Maybe it was world-wide demonstrations last week on Mayday, which has for more than a century been a day for the left to rally against capitalism. Masked, black-clad, anarchist ANTIFA demonstrators rioted once again in Europe, Canada, and America. In Paris where they burned cars and businesses and clashed with police and over 200 masked thugs were arrested. The left and the right in America are increasingly polarized since the 2016 election prompting renewed fears that maybe “the centre cannot hold” here.


Begun by the Industrial Workers of the World (IWW) sometime in the 1880s, Mayday demonstrations often turned into riots and became a worldwide phenomenon after the Bolshevik Revolution in 1917. That event, among others, shook Yeats and catalyzed his famous poem. Others included the “Great War,” or what we now call World War I, and Ireland’s “Easter Rebellion” which, after many unsuccessful attempts to gain Irish independence from Great Britain, did eventually result in liberating most of the island, but only after a long, brutal struggle.


Despite the religious tone implied by the poem’s title, Yeats was for the most part agnostic. Though born into what Irish historians call the wealthy “Protestant Ascendancy” in 1865, Christianity meant little to Yeats. He dabbled in mysticism and the occult and worked against the influence of Catholic Church in his native Ireland. 


Despite the overwhelming prevalence of Catholic Irish peasantry in the independence movement, Yeats became a leader of sorts and a senator in the new Irish government around the time he won the Nobel Prize for literature. He wrote The Second Coming in 1919 when it seemed, as he described in the next four lines:

The blood-dimmed tide is loosed, and everywhere
The ceremony of innocence is drowned:
The best lack all conviction, while the worst
Are full of passionate intensity. 


Yeats grew up comfortably and could dabble in poetry without worrying about supporting himself, but he could see that, were anarchists to topple everything in their passionate intensity and things really did fall apart, his family money and his leisurely life could disappear also.
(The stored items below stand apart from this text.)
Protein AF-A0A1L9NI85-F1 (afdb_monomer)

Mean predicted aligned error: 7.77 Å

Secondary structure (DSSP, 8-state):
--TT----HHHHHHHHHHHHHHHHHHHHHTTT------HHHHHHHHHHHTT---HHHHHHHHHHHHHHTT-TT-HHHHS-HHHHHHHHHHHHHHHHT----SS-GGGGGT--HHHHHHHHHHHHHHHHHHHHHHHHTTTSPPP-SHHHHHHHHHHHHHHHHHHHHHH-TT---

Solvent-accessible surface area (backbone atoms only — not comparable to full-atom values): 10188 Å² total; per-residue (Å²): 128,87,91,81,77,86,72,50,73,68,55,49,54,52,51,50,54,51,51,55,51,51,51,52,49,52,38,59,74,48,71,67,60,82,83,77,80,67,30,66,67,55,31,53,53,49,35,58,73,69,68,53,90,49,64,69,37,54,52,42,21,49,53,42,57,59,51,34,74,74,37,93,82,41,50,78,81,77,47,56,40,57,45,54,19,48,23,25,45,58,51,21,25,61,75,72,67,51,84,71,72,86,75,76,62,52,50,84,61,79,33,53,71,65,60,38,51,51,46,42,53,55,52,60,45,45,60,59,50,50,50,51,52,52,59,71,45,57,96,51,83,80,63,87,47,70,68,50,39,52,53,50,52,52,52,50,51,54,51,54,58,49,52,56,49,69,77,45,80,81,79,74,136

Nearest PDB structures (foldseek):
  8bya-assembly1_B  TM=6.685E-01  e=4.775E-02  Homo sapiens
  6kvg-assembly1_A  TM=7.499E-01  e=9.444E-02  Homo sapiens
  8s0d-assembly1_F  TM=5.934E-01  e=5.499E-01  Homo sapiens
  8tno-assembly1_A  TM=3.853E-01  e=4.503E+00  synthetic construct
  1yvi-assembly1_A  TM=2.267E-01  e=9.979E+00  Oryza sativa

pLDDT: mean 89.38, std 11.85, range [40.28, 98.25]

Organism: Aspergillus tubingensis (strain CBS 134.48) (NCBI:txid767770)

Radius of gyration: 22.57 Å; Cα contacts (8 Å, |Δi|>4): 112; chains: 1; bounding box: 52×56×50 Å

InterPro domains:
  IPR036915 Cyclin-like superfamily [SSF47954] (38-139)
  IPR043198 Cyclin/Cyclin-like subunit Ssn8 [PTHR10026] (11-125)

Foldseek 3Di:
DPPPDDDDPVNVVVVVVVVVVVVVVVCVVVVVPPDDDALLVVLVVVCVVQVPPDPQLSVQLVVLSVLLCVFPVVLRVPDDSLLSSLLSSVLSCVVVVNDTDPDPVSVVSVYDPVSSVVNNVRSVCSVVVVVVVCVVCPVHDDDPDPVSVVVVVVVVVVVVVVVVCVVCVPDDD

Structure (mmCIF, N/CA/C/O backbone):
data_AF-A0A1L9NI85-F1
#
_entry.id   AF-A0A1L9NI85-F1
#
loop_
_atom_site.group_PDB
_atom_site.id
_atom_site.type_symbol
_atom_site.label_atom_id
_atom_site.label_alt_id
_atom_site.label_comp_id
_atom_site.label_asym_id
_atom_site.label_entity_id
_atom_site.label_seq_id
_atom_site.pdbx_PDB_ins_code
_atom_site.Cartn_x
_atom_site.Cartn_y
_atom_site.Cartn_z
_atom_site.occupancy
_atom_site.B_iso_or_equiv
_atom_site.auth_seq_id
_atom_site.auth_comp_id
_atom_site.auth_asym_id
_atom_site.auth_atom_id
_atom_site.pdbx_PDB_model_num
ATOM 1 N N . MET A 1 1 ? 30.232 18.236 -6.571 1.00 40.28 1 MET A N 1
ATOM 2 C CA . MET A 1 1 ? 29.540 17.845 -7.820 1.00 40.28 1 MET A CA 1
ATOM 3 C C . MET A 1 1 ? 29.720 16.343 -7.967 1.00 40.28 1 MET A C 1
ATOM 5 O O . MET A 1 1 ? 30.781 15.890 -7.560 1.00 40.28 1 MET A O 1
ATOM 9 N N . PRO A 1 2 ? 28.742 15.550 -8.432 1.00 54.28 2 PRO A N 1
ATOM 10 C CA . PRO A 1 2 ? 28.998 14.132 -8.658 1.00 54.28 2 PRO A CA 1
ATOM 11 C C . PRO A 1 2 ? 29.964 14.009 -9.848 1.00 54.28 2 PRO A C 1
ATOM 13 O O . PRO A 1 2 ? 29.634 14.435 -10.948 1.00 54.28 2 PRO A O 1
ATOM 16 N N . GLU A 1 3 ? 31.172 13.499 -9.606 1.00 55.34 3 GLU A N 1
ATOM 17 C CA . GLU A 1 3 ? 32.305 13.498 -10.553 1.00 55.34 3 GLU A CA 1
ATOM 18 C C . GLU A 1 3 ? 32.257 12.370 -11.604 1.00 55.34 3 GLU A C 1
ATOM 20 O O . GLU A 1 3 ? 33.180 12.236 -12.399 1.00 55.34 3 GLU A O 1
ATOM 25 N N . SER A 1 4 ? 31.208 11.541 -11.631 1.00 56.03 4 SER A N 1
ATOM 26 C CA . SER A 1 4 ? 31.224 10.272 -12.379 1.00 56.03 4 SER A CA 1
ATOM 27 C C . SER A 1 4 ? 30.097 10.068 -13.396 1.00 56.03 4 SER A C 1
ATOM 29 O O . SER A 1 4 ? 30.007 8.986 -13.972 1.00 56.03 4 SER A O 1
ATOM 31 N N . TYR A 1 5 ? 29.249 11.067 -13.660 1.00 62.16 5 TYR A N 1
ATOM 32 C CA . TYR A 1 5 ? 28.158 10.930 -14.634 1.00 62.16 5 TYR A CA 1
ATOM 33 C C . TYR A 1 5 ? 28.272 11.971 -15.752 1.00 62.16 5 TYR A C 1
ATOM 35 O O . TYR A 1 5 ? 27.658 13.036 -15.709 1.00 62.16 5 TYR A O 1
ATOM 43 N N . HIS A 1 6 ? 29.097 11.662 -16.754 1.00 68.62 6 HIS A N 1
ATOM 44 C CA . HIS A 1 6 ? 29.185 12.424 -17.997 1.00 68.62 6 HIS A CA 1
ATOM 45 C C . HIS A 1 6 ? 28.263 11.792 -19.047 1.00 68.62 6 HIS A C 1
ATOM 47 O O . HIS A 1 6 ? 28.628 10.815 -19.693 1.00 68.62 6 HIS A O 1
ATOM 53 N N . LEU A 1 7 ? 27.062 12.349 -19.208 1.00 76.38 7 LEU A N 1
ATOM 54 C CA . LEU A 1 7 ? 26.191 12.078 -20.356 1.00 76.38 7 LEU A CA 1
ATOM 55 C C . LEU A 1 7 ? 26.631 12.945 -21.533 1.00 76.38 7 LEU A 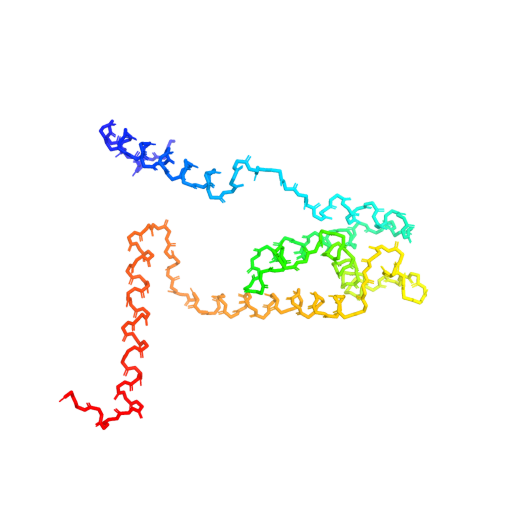C 1
ATOM 57 O O . LEU A 1 7 ? 26.810 14.154 -21.371 1.00 76.38 7 LEU A O 1
ATOM 61 N N . THR A 1 8 ? 26.757 12.359 -22.722 1.00 87.00 8 THR A N 1
ATOM 62 C CA . THR A 1 8 ? 26.893 13.172 -23.935 1.00 87.00 8 THR A CA 1
ATOM 63 C C . THR A 1 8 ? 25.572 13.896 -24.219 1.00 87.00 8 THR A C 1
ATOM 65 O O . THR A 1 8 ? 24.501 13.417 -23.836 1.00 87.00 8 THR A O 1
ATOM 68 N N . GLU A 1 9 ? 25.609 15.046 -24.904 1.00 86.00 9 GLU A N 1
ATOM 69 C CA . GLU A 1 9 ? 24.370 15.721 -25.331 1.00 86.00 9 GLU A CA 1
ATOM 70 C C . GLU A 1 9 ? 23.488 14.789 -26.177 1.00 86.00 9 GLU A C 1
ATOM 72 O O . GLU A 1 9 ? 22.269 14.769 -26.010 1.00 86.00 9 GLU A O 1
ATOM 77 N N . GLY A 1 10 ? 24.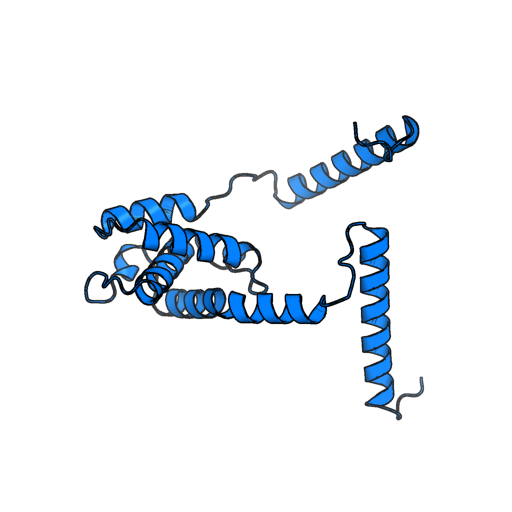102 13.969 -27.039 1.00 90.38 10 GLY A N 1
ATOM 78 C CA . GLY A 1 10 ? 23.397 12.979 -27.853 1.00 90.38 10 GLY A CA 1
ATOM 79 C C . GLY A 1 10 ? 22.656 11.943 -27.007 1.00 90.38 10 GLY A C 1
ATOM 80 O O . GLY A 1 10 ? 21.459 11.727 -27.213 1.00 90.38 10 GLY A O 1
ATOM 81 N N . ASP A 1 11 ? 23.330 11.365 -26.011 1.00 88.12 11 ASP A N 1
ATOM 82 C CA . ASP A 1 11 ? 22.733 10.374 -25.110 1.00 88.12 11 ASP A CA 1
ATOM 83 C C . ASP A 1 11 ? 21.637 10.991 -24.238 1.00 88.12 11 ASP A C 1
ATOM 85 O O . ASP A 1 11 ? 20.581 10.387 -24.043 1.00 88.12 11 ASP A O 1
ATOM 89 N N . TYR A 1 12 ? 21.840 12.223 -23.763 1.00 89.31 12 TYR A N 1
ATOM 90 C CA . TYR A 1 12 ? 20.821 12.964 -23.024 1.00 89.31 12 TYR A CA 1
ATOM 91 C C . TYR A 1 12 ? 19.552 13.157 -23.864 1.00 89.31 12 TYR A C 1
ATOM 93 O O . TYR A 1 12 ? 18.442 12.867 -23.404 1.00 89.31 12 TYR A O 1
ATOM 101 N N . HIS A 1 13 ? 19.698 13.612 -25.113 1.00 93.19 13 HIS A N 1
ATOM 102 C CA . HIS A 1 13 ? 18.565 13.788 -26.017 1.00 93.19 13 HIS A CA 1
ATOM 103 C C . HIS A 1 13 ? 17.859 12.461 -26.315 1.00 93.19 13 HIS A C 1
ATOM 105 O O . HIS A 1 13 ? 16.625 12.418 -26.300 1.00 93.19 13 HIS A O 1
ATOM 111 N N . ALA A 1 14 ? 18.614 11.380 -26.522 1.00 92.50 14 ALA A N 1
ATOM 112 C CA . ALA A 1 14 ? 18.058 10.049 -26.739 1.00 92.50 14 ALA A CA 1
ATOM 113 C C . ALA A 1 14 ? 17.253 9.554 -25.521 1.00 92.50 14 ALA A C 1
ATOM 115 O O . ALA A 1 14 ? 16.086 9.181 -25.669 1.00 92.50 14 ALA A O 1
ATOM 116 N N . GLN A 1 15 ? 17.814 9.627 -24.308 1.00 90.56 15 GLN A N 1
ATOM 117 C CA . GLN A 1 15 ? 17.128 9.219 -23.073 1.00 90.56 15 GLN A CA 1
ATOM 118 C C . GLN A 1 15 ? 15.877 10.061 -22.801 1.00 90.56 15 GLN A C 1
ATOM 120 O O . GLN A 1 15 ? 14.836 9.527 -22.414 1.00 90.56 15 GLN A O 1
ATOM 125 N N . ARG A 1 16 ? 15.932 11.370 -23.070 1.00 94.19 16 ARG A N 1
ATOM 126 C CA . ARG A 1 16 ? 14.770 12.258 -22.939 1.00 94.19 16 ARG A CA 1
ATOM 127 C C . ARG A 1 16 ? 13.625 11.846 -23.866 1.00 94.19 16 ARG A C 1
ATOM 129 O O . ARG A 1 16 ? 12.470 11.867 -23.448 1.00 94.19 16 ARG A O 1
ATOM 136 N N . LEU A 1 17 ? 13.919 11.475 -25.113 1.00 96.56 17 LEU A N 1
ATOM 137 C CA . LEU A 1 17 ? 12.899 10.999 -26.056 1.00 96.56 17 LEU A CA 1
ATOM 138 C C . LEU A 1 17 ? 12.264 9.680 -25.595 1.00 96.56 17 LEU A C 1
ATOM 140 O O . LEU A 1 17 ? 11.051 9.512 -25.724 1.00 96.56 17 LEU A O 1
ATOM 144 N N . ILE A 1 18 ? 13.060 8.774 -25.019 1.00 94.94 18 ILE A N 1
ATOM 145 C CA . ILE A 1 18 ? 12.561 7.528 -24.423 1.00 94.94 18 ILE A CA 1
ATOM 146 C C . ILE A 1 18 ? 11.624 7.835 -23.248 1.00 94.94 18 ILE A C 1
ATOM 148 O O . ILE A 1 18 ? 10.513 7.307 -23.210 1.00 94.94 18 ILE A O 1
ATOM 152 N N . LEU A 1 19 ? 12.018 8.734 -22.341 1.00 95.19 19 LEU A N 1
ATOM 153 C CA . LEU A 1 19 ? 11.204 9.128 -21.188 1.00 95.19 19 LEU A CA 1
ATOM 154 C C . LEU A 1 19 ? 9.847 9.706 -21.616 1.00 95.19 19 LEU A C 1
ATOM 156 O O . LEU A 1 19 ? 8.816 9.256 -21.123 1.00 95.19 19 LEU A O 1
ATOM 160 N N . LEU A 1 20 ? 9.826 10.623 -22.589 1.00 97.56 20 LEU A N 1
ATOM 161 C CA . LEU A 1 20 ? 8.582 11.209 -23.117 1.00 97.56 20 LEU A CA 1
ATOM 162 C C . LEU A 1 20 ? 7.678 10.166 -23.790 1.00 97.56 20 LEU A C 1
ATOM 164 O O . LEU A 1 20 ? 6.447 10.234 -23.705 1.00 97.56 20 LEU A O 1
ATOM 168 N N . ARG A 1 21 ? 8.278 9.180 -24.466 1.00 97.75 21 ARG A N 1
ATOM 169 C CA . ARG A 1 21 ? 7.533 8.064 -25.057 1.00 97.75 21 ARG A CA 1
ATOM 170 C C . ARG A 1 21 ? 6.901 7.191 -23.975 1.00 97.75 21 ARG A C 1
ATOM 172 O O . ARG A 1 21 ? 5.728 6.848 -24.107 1.00 97.75 21 ARG A O 1
ATOM 179 N N . ILE A 1 22 ? 7.651 6.841 -22.931 1.00 97.19 22 ILE A N 1
ATOM 180 C CA . ILE A 1 22 ? 7.150 6.052 -21.797 1.00 97.19 22 ILE A CA 1
ATOM 181 C C . ILE A 1 22 ? 6.030 6.810 -21.081 1.00 97.19 22 ILE A C 1
ATOM 183 O O . ILE A 1 22 ? 4.962 6.244 -20.866 1.00 97.19 22 ILE A O 1
ATOM 187 N N . GLU A 1 23 ? 6.220 8.099 -20.800 1.00 97.62 23 GLU A N 1
ATOM 188 C CA . GLU A 1 23 ? 5.194 8.964 -20.207 1.00 97.62 23 GLU A CA 1
ATOM 189 C C . GLU A 1 23 ? 3.902 8.950 -21.035 1.00 97.62 23 GLU A C 1
ATOM 191 O O . GLU A 1 23 ? 2.816 8.719 -20.504 1.00 97.62 23 GLU A O 1
ATOM 196 N N . SER A 1 24 ? 4.015 9.090 -22.358 1.00 97.88 24 SER A N 1
ATOM 197 C CA . SER A 1 24 ? 2.861 9.027 -23.262 1.00 97.88 24 SER A CA 1
ATOM 198 C C . SER A 1 24 ? 2.148 7.670 -23.216 1.00 97.88 24 SER A C 1
ATOM 200 O O . SER A 1 24 ? 0.922 7.613 -23.317 1.00 97.88 24 SER A O 1
ATOM 202 N N . ILE A 1 25 ? 2.892 6.568 -23.072 1.00 98.25 25 ILE A N 1
ATOM 203 C CA . ILE A 1 25 ? 2.319 5.223 -22.925 1.00 98.25 25 ILE A CA 1
ATOM 204 C C . ILE A 1 25 ? 1.574 5.109 -21.591 1.00 98.25 25 ILE A C 1
ATOM 206 O O . ILE A 1 25 ? 0.432 4.648 -21.589 1.00 98.25 25 ILE A O 1
ATOM 210 N N . ILE A 1 26 ? 2.169 5.574 -20.487 1.00 97.62 26 ILE A N 1
ATOM 211 C CA . ILE A 1 26 ? 1.551 5.564 -19.153 1.00 97.62 26 ILE A CA 1
ATOM 212 C C . ILE A 1 26 ? 0.247 6.368 -19.176 1.00 97.62 26 ILE A C 1
ATOM 214 O O . ILE A 1 26 ? -0.807 5.831 -18.840 1.00 97.62 26 ILE A O 1
ATOM 218 N N . LEU A 1 27 ? 0.281 7.614 -19.657 1.00 97.94 27 LEU A N 1
ATOM 219 C CA . LEU A 1 27 ? -0.897 8.485 -19.721 1.00 97.94 27 LEU A CA 1
ATOM 220 C C . LEU A 1 27 ? -2.023 7.880 -20.563 1.00 97.94 27 LEU A C 1
ATOM 222 O O . LEU A 1 27 ? -3.176 7.877 -20.137 1.00 97.94 27 LEU A O 1
ATOM 226 N N . ARG A 1 28 ? -1.702 7.319 -21.735 1.00 97.75 28 ARG A N 1
ATOM 227 C CA . ARG A 1 28 ? -2.702 6.657 -22.586 1.00 97.75 28 ARG A CA 1
ATOM 228 C C . ARG A 1 28 ? -3.290 5.415 -21.927 1.00 97.75 28 ARG A C 1
ATOM 230 O O . ARG A 1 28 ? -4.490 5.195 -22.047 1.00 97.75 28 ARG A O 1
ATOM 237 N N . THR A 1 29 ? -2.467 4.627 -21.239 1.00 97.44 29 THR A N 1
ATOM 238 C CA . THR A 1 29 ? -2.911 3.415 -20.533 1.00 97.44 29 THR A CA 1
ATOM 239 C C . THR A 1 29 ? -3.854 3.758 -19.384 1.00 97.44 29 THR A C 1
ATOM 241 O O . THR A 1 29 ? -4.860 3.086 -19.194 1.00 97.44 29 THR A O 1
ATOM 244 N N . LEU A 1 30 ? -3.584 4.858 -18.678 1.00 95.62 30 LEU A N 1
ATOM 245 C CA . LEU A 1 30 ? -4.450 5.389 -17.625 1.00 95.62 30 LEU A CA 1
ATOM 246 C C . LEU A 1 30 ? -5.695 6.121 -18.164 1.00 95.62 30 LEU A C 1
ATOM 248 O O . LEU A 1 30 ? -6.474 6.663 -17.383 1.00 95.62 30 LEU A O 1
ATOM 252 N N . GLY A 1 31 ? -5.879 6.213 -19.488 1.00 96.81 31 GLY A N 1
ATOM 253 C CA . GLY A 1 31 ? -6.958 7.005 -20.085 1.00 96.81 31 GLY A CA 1
ATOM 254 C C . GLY A 1 31 ? -6.879 8.492 -19.724 1.00 96.81 31 GLY A C 1
ATOM 255 O O . GLY A 1 31 ? -7.906 9.158 -19.647 1.00 96.81 31 GLY A O 1
ATOM 256 N N . PHE A 1 32 ? -5.669 9.000 -19.467 1.00 96.25 32 PHE A N 1
ATOM 257 C CA . PHE A 1 32 ? -5.383 10.340 -18.945 1.00 96.25 32 PHE A CA 1
ATOM 258 C C . PHE A 1 32 ? -6.016 10.644 -17.576 1.00 96.25 32 PHE A C 1
ATOM 260 O O . PHE A 1 32 ? -6.039 11.800 -17.153 1.00 96.25 32 PHE A O 1
ATOM 267 N N . ASN A 1 33 ? -6.480 9.626 -16.846 1.00 95.44 33 ASN A N 1
ATOM 268 C CA . ASN A 1 33 ? -6.904 9.784 -15.465 1.00 95.44 33 ASN A CA 1
ATOM 269 C C . ASN A 1 33 ? -5.701 9.641 -14.522 1.00 95.44 33 ASN A C 1
ATOM 271 O O . ASN A 1 33 ? -5.273 8.537 -14.195 1.00 95.44 33 ASN A O 1
ATOM 275 N N . THR A 1 34 ? -5.159 10.775 -14.083 1.00 94.94 34 THR A N 1
ATOM 276 C CA . THR A 1 34 ? -4.056 10.838 -13.112 1.00 94.94 34 THR A CA 1
ATOM 277 C C . THR A 1 34 ? -4.535 11.128 -11.689 1.00 94.94 34 THR A C 1
ATOM 279 O O . THR A 1 34 ? -3.716 11.361 -10.801 1.00 94.94 34 THR A O 1
ATOM 282 N N . HIS A 1 35 ? -5.851 11.177 -11.461 1.00 93.19 35 HIS A N 1
ATOM 283 C CA . HIS A 1 35 ? -6.402 11.429 -10.139 1.00 93.19 35 HIS A CA 1
ATOM 284 C C . HIS A 1 35 ? -6.348 10.150 -9.301 1.00 93.19 35 HIS A C 1
ATOM 286 O O . HIS A 1 35 ? -6.956 9.138 -9.650 1.00 93.19 35 HIS A O 1
ATOM 292 N N . VAL A 1 36 ? -5.668 10.219 -8.159 1.00 89.75 36 VAL A N 1
ATOM 293 C CA . VAL A 1 36 ? -5.587 9.123 -7.190 1.00 89.75 36 VAL A CA 1
ATOM 294 C C . VAL A 1 36 ? -6.193 9.560 -5.862 1.00 89.75 36 VAL A C 1
ATOM 296 O O . VAL A 1 36 ? -5.901 10.643 -5.359 1.00 89.75 36 VAL A O 1
ATOM 299 N N . ALA A 1 37 ? -7.042 8.712 -5.287 1.00 88.25 37 ALA A N 1
ATOM 300 C CA . ALA A 1 37 ? -7.563 8.898 -3.939 1.00 88.25 37 ALA A CA 1
ATOM 301 C C . ALA A 1 37 ? -6.706 8.077 -2.969 1.00 88.25 37 ALA A C 1
ATOM 303 O O . ALA A 1 37 ? -6.763 6.849 -2.971 1.00 88.25 37 ALA A O 1
ATOM 304 N N . LEU A 1 38 ? -5.879 8.752 -2.168 1.00 91.12 38 LEU A N 1
ATOM 305 C CA . LEU A 1 38 ? -4.997 8.087 -1.210 1.00 91.12 38 LEU A CA 1
ATOM 306 C C . LEU A 1 38 ? -5.696 7.891 0.148 1.00 91.12 38 LEU A C 1
ATOM 308 O O . LEU A 1 38 ? -6.373 8.806 0.626 1.00 91.12 38 LEU A O 1
ATOM 312 N N . PRO A 1 39 ? -5.505 6.736 0.811 1.00 96.06 39 PRO A N 1
ATOM 313 C CA . PRO A 1 39 ? -6.169 6.413 2.073 1.00 96.06 39 PRO A CA 1
ATOM 314 C C . PRO A 1 39 ? -5.641 7.224 3.266 1.00 96.06 39 PRO A C 1
ATOM 316 O O . PRO A 1 39 ? -6.297 7.274 4.299 1.00 96.06 39 PRO A O 1
ATOM 319 N N . HIS A 1 40 ? -4.483 7.882 3.155 1.00 96.19 40 HIS A N 1
ATOM 320 C CA . HIS A 1 40 ? -3.806 8.560 4.270 1.00 96.19 40 HIS A CA 1
ATOM 321 C C . HIS A 1 40 ? -4.635 9.679 4.900 1.00 96.19 40 HIS A C 1
ATOM 323 O O . HIS A 1 40 ? -4.793 9.727 6.119 1.00 96.19 40 HIS A O 1
ATOM 329 N N . THR A 1 41 ? -5.191 10.573 4.080 1.00 94.31 41 THR A N 1
ATOM 330 C CA . THR A 1 41 ? -6.040 11.665 4.578 1.00 94.31 41 THR A CA 1
ATOM 331 C C . THR A 1 41 ? -7.329 11.116 5.181 1.00 94.31 41 THR A C 1
ATOM 333 O O . THR A 1 41 ? -7.733 11.555 6.254 1.00 94.31 41 THR A O 1
ATOM 336 N N . ILE A 1 42 ? -7.923 10.109 4.535 1.00 95.56 42 ILE A N 1
ATOM 337 C CA . ILE A 1 42 ? -9.132 9.426 5.010 1.00 95.56 42 ILE A CA 1
ATOM 338 C C . ILE A 1 42 ? -8.878 8.793 6.383 1.00 95.56 42 ILE A C 1
ATOM 340 O O . ILE A 1 42 ? -9.666 8.983 7.306 1.00 95.56 42 ILE A O 1
ATOM 344 N N . ALA A 1 43 ? -7.741 8.116 6.557 1.00 96.69 43 ALA A N 1
ATOM 345 C CA . ALA A 1 43 ? -7.373 7.474 7.810 1.00 96.69 43 ALA A CA 1
ATOM 346 C C . ALA A 1 43 ? -7.214 8.480 8.960 1.00 96.69 43 ALA A C 1
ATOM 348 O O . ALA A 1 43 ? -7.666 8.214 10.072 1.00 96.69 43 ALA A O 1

But it didn’t; the centre held until his death in January, 1939, just before the blood-dimmed tide was loosed again across Europe and the world.


Literary analysts claim Yeats was referring to clergy when he claimed: “The best lack all conviction,” as if they didn’t really believe what they preached, “while the worst” — anarchists, socialists, and Bolsheviks — looked as if they might well take over western civilization.


Western pundits today call Europe “post Christian” as churches are abandoned across the continent — or converted into mosques for another religion “full of passionate intensity.” To end the poem, Yeats seems to describe the Sphinx:

A shape with lion body and the head of a man, 
A gaze blank and pitiless as the sun, 
Is moving its slow thighs, while all about it 


Finally, he asks:

And what rough beast, its hour come round at last, 
Slouches towards Bethlehem to be born?
What rough beast, its hour come round at last,
Slouches toward Bethlehem to be born?


Judge Robert Bork edited the last line as title for his 1998 book Slouching Toward Gomorrah which I’ve been reading for the past three months. At the same time I was reading Jordan Peterson’s 2018 book 12 Rules For Life; An Antidote for Chaos which has been a bestseller across the English-speaking world. Both authors analyze Yeats’ poem at some length.


The subtitle for Bork’s book is: Modern liberalism and American Decline. It’s more direct and hard-hitting than Peterson’s. Writing twenty years apart, both men perceived that: “The best lack all conviction, while the worst are full of passionate intensity.” Bork’s nomination to the US Supreme Court was famously sabotaged with passionate intensity by leftist Democrats including Joe Biden and Ted Kennedy.




Today Peterson is pursued wherever he speaks by passionate (some would say crazy) leftists and anarchists who literally pound on the windows and doors outside venues to which he’s invited — and shout him down before being removed from the halls.


Some claim President Trump caused the increased polarization in today’s America. Others claim his victory was a result of pre-existing polarization. Trump’s blunt talk and scrappy style endear him to his base and enrage his opposition, but which side is the best and which is the worst depends on your perspective.